*Task prompt*
Using the records that appear below, write out exactly the lines from the one with "ATOM 38 C CA" through the one with "ATOM 62 C CA", keeping both end lines.

Start of Dataset

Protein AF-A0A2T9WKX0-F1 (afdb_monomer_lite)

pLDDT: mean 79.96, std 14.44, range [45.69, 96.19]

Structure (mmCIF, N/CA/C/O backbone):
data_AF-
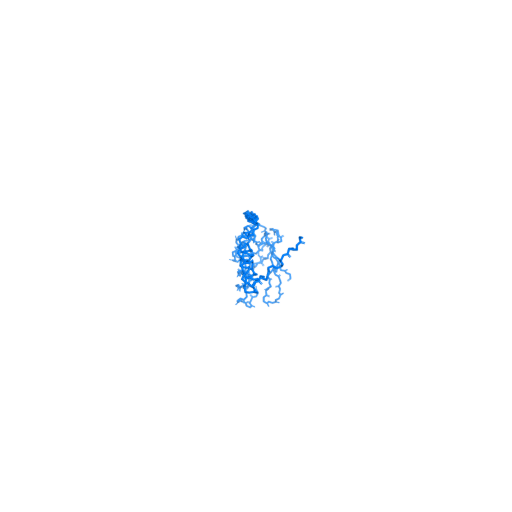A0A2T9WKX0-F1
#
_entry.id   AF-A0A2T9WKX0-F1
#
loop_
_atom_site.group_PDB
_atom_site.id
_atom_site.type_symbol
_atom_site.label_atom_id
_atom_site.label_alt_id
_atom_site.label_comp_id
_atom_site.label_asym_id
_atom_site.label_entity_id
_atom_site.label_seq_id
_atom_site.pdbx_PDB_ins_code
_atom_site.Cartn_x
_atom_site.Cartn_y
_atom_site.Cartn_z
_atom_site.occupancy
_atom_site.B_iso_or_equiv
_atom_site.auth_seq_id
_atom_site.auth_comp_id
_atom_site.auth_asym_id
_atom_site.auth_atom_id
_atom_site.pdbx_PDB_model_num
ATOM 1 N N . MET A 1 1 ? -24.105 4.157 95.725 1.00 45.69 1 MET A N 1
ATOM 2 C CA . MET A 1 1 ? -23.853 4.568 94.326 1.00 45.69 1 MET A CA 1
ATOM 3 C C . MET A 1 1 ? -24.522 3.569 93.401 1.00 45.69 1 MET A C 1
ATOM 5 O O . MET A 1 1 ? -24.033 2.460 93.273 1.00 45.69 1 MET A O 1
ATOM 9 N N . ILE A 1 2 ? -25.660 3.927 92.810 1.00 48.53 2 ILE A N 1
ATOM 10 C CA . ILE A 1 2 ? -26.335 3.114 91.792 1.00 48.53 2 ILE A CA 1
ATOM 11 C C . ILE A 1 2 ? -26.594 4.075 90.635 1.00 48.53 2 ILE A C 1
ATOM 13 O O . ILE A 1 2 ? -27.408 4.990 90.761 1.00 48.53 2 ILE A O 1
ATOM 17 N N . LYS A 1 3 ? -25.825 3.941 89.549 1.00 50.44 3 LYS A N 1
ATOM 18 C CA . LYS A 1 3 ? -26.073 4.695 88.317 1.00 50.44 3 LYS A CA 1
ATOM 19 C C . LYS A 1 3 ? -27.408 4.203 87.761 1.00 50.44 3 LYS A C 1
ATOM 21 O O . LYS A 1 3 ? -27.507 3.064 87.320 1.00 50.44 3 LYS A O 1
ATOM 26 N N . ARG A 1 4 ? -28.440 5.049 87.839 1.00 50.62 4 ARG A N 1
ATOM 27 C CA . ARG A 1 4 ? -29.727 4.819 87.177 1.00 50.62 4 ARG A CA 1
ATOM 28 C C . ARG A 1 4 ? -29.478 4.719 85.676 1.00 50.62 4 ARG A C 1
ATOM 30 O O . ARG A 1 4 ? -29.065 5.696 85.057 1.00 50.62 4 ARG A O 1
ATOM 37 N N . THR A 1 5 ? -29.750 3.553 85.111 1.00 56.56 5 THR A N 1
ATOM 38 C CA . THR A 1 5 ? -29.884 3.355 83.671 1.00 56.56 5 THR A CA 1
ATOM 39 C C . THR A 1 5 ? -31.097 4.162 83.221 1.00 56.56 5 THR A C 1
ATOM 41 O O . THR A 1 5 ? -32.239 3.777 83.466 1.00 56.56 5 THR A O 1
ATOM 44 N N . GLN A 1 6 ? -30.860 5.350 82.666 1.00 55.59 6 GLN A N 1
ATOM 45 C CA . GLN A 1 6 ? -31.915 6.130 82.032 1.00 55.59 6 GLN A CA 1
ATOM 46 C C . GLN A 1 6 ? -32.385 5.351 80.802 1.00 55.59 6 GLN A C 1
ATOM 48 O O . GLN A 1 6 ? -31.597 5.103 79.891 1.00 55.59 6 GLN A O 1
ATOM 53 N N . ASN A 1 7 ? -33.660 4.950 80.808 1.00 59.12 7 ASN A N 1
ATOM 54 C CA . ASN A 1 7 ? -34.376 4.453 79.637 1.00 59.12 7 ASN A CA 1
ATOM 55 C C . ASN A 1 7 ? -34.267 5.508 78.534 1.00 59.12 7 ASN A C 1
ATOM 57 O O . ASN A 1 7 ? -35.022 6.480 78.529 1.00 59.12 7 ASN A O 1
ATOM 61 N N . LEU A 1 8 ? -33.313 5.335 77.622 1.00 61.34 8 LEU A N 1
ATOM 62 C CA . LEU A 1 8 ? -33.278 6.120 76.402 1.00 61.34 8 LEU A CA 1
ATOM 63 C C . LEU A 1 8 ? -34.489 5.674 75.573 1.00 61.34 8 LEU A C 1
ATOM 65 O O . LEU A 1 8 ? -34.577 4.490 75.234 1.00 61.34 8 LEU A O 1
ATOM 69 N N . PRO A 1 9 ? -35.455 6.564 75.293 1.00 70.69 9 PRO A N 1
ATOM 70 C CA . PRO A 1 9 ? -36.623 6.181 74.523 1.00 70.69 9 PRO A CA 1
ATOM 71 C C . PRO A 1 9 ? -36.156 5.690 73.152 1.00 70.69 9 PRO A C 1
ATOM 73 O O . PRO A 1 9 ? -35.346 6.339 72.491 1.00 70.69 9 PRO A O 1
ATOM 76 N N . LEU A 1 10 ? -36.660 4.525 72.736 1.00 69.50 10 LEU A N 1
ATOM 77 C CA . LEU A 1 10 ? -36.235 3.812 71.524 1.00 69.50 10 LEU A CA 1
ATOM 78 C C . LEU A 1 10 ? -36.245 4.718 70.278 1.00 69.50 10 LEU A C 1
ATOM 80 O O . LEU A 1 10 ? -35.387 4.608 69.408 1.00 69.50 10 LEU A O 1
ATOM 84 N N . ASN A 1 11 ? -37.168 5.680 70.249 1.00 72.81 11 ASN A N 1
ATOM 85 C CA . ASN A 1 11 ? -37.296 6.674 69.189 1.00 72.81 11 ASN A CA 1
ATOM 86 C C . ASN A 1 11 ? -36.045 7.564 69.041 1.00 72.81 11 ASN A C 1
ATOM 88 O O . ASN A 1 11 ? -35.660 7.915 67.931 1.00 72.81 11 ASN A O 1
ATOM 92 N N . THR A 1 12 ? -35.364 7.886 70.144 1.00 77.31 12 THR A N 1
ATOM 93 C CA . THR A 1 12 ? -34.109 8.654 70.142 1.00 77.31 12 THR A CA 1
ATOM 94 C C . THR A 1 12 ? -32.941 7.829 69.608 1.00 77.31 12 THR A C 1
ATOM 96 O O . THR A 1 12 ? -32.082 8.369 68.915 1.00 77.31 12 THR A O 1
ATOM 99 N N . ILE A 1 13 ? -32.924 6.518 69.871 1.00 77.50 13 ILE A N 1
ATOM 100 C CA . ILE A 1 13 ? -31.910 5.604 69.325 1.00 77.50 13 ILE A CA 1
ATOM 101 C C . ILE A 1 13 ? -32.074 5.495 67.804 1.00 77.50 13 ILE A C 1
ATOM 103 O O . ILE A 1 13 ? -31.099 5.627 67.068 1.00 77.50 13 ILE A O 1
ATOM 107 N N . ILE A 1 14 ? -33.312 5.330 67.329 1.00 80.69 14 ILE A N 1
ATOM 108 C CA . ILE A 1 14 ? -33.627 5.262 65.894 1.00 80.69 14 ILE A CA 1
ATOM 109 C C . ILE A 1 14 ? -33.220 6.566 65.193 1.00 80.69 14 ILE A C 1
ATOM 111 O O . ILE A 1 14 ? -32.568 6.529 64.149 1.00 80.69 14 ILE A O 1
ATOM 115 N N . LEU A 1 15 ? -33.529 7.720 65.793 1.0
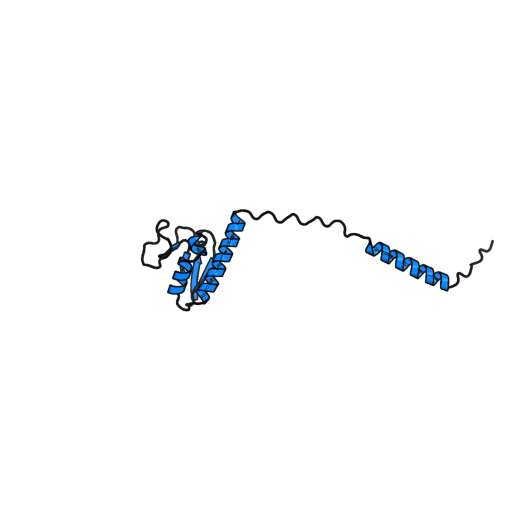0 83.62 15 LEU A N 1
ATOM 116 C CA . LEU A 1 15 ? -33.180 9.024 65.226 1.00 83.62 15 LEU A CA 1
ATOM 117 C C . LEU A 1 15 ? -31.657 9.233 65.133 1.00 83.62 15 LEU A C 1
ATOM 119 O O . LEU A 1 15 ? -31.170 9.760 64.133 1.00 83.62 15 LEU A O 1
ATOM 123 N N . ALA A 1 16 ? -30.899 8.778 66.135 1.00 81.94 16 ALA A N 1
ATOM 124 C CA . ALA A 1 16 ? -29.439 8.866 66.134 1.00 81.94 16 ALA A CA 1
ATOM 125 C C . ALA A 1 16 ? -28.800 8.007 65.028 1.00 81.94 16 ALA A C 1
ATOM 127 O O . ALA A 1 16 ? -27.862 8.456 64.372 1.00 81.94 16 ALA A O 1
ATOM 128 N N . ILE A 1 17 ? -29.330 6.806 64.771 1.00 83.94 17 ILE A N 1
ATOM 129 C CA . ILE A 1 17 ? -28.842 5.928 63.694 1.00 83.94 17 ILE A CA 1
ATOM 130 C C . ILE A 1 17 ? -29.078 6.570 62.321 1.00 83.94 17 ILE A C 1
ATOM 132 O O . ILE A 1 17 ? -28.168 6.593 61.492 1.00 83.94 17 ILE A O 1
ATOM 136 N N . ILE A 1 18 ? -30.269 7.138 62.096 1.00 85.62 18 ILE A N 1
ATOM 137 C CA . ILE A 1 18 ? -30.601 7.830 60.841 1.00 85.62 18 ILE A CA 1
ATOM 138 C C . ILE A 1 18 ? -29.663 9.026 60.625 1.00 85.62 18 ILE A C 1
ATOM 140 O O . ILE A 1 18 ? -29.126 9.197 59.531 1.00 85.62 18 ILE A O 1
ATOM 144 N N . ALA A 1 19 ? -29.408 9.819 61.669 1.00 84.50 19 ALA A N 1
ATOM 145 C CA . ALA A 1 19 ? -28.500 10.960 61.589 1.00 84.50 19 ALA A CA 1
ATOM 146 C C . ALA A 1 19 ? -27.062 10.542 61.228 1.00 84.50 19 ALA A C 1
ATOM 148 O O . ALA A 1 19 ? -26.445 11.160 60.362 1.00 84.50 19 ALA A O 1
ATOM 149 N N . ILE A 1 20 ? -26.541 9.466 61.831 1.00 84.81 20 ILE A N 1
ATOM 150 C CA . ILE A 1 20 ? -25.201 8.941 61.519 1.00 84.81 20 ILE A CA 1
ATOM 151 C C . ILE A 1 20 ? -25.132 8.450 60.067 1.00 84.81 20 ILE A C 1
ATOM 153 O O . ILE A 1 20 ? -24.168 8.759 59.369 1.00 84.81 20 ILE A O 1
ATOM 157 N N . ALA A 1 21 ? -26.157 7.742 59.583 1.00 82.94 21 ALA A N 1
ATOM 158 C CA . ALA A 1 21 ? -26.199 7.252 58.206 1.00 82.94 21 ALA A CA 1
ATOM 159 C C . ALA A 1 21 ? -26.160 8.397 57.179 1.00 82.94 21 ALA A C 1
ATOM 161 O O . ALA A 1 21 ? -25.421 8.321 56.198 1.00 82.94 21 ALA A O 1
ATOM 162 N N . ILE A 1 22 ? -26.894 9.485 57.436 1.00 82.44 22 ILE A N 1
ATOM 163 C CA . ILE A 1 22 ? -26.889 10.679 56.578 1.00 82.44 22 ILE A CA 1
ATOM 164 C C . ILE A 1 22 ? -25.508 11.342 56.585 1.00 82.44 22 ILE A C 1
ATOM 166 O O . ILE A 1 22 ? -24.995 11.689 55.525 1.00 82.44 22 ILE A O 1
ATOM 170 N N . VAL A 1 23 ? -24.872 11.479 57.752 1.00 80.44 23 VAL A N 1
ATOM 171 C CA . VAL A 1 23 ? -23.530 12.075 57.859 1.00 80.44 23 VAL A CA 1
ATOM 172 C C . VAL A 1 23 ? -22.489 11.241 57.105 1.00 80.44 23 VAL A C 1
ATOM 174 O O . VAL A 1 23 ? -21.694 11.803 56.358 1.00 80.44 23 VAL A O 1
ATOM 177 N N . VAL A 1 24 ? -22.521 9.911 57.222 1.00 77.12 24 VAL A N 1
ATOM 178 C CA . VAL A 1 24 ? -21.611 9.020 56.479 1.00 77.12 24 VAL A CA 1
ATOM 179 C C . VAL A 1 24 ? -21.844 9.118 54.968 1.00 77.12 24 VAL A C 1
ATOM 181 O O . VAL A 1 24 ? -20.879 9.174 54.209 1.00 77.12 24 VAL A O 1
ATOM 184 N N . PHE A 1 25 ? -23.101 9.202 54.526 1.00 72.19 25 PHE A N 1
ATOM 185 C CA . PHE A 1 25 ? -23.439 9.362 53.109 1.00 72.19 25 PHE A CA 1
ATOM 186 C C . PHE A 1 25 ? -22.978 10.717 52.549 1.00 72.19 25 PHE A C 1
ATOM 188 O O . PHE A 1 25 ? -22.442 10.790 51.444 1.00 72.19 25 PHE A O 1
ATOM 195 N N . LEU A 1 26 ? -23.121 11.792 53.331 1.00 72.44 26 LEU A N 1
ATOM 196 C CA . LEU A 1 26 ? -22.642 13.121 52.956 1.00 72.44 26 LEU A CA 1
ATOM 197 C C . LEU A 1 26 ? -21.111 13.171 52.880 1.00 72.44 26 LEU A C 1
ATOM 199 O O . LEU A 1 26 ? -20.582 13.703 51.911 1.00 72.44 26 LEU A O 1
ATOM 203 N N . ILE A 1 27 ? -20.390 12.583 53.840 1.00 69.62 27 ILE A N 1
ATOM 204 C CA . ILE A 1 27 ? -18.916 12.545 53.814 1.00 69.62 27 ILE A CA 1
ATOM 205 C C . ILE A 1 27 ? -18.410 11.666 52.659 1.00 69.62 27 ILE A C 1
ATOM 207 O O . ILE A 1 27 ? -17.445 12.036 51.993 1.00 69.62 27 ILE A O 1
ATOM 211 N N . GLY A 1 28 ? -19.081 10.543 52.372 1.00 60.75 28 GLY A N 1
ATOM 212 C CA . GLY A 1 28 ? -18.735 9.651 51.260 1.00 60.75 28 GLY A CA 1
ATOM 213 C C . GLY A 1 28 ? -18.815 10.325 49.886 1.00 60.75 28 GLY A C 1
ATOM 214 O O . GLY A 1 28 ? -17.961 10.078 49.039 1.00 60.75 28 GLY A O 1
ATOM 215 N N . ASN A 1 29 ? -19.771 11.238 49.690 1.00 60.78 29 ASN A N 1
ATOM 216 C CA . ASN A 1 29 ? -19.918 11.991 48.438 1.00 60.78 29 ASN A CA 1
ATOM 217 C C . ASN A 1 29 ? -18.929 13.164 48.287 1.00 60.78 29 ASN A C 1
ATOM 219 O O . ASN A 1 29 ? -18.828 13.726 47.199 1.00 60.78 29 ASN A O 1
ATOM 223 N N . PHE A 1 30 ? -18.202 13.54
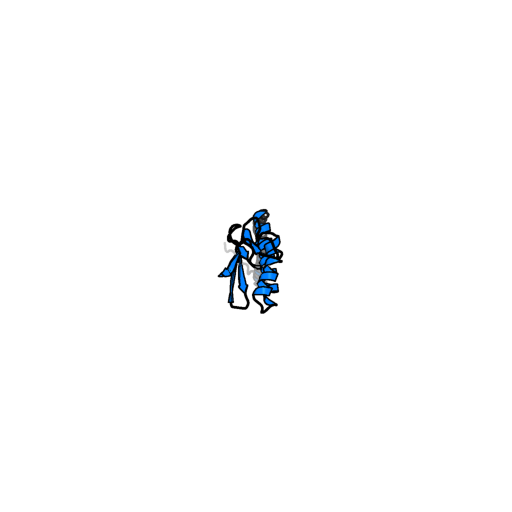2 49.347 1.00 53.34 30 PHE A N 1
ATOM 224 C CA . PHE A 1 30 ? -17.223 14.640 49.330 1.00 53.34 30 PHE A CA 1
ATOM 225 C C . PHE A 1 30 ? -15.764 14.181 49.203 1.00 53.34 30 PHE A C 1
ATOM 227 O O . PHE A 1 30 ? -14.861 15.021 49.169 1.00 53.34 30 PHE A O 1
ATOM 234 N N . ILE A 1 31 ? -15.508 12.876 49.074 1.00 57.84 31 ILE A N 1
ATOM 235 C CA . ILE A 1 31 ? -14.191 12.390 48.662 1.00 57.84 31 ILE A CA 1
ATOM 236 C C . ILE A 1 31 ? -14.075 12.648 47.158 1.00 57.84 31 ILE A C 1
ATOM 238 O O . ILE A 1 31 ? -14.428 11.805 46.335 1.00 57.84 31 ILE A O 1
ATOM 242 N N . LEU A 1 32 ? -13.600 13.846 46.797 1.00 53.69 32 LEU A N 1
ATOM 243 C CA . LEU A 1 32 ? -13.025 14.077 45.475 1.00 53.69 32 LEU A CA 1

End of Dataset

*Response to the task*
ATOM 38 C CA . THR A 1 5 ? -29.884 3.355 83.671 1.00 56.56 5 THR A CA 1
ATOM 39 C C . THR A 1 5 ? -31.097 4.162 83.221 1.00 56.56 5 THR A C 1
ATOM 41 O O . THR A 1 5 ? -32.239 3.777 83.466 1.00 56.56 5 THR A O 1
ATOM 44 N N . GLN A 1 6 ? -30.860 5.350 82.666 1.00 55.59 6 GLN A N 1
ATOM 45 C CA . GLN A 1 6 ? -31.915 6.130 82.032 1.00 55.59 6 GLN A CA 1
ATOM 46 C C . GLN A 1 6 ? -32.385 5.351 80.802 1.00 55.59 6 GLN A C 1
ATOM 48 O O . GLN A 1 6 ? -31.597 5.103 79.891 1.00 55.59 6 GLN A O 1
ATOM 53 N N . ASN A 1 7 ? -33.660 4.950 80.808 1.00 59.12 7 ASN A N 1
ATOM 54 C CA . ASN A 1 7 ? -34.376 4.453 79.637 1.00 59.12 7 ASN A CA 1
ATOM 55 C C . ASN A 1 7 ? -34.267 5.508 78.534 1.00 59.12 7 ASN A C 1
ATOM 57 O O . ASN A 1 7 ? -35.022 6.480 78.529 1.00 59.12 7 ASN A O 1
ATOM 61 N N . LEU A 1 8 ? -33.313 5.335 77.622 1.00 61.34 8 LEU A N 1
ATOM 62 C CA . LEU A 1 8 ? -33.278 6.120 76.402 1.00 61.34 8 LEU A CA 1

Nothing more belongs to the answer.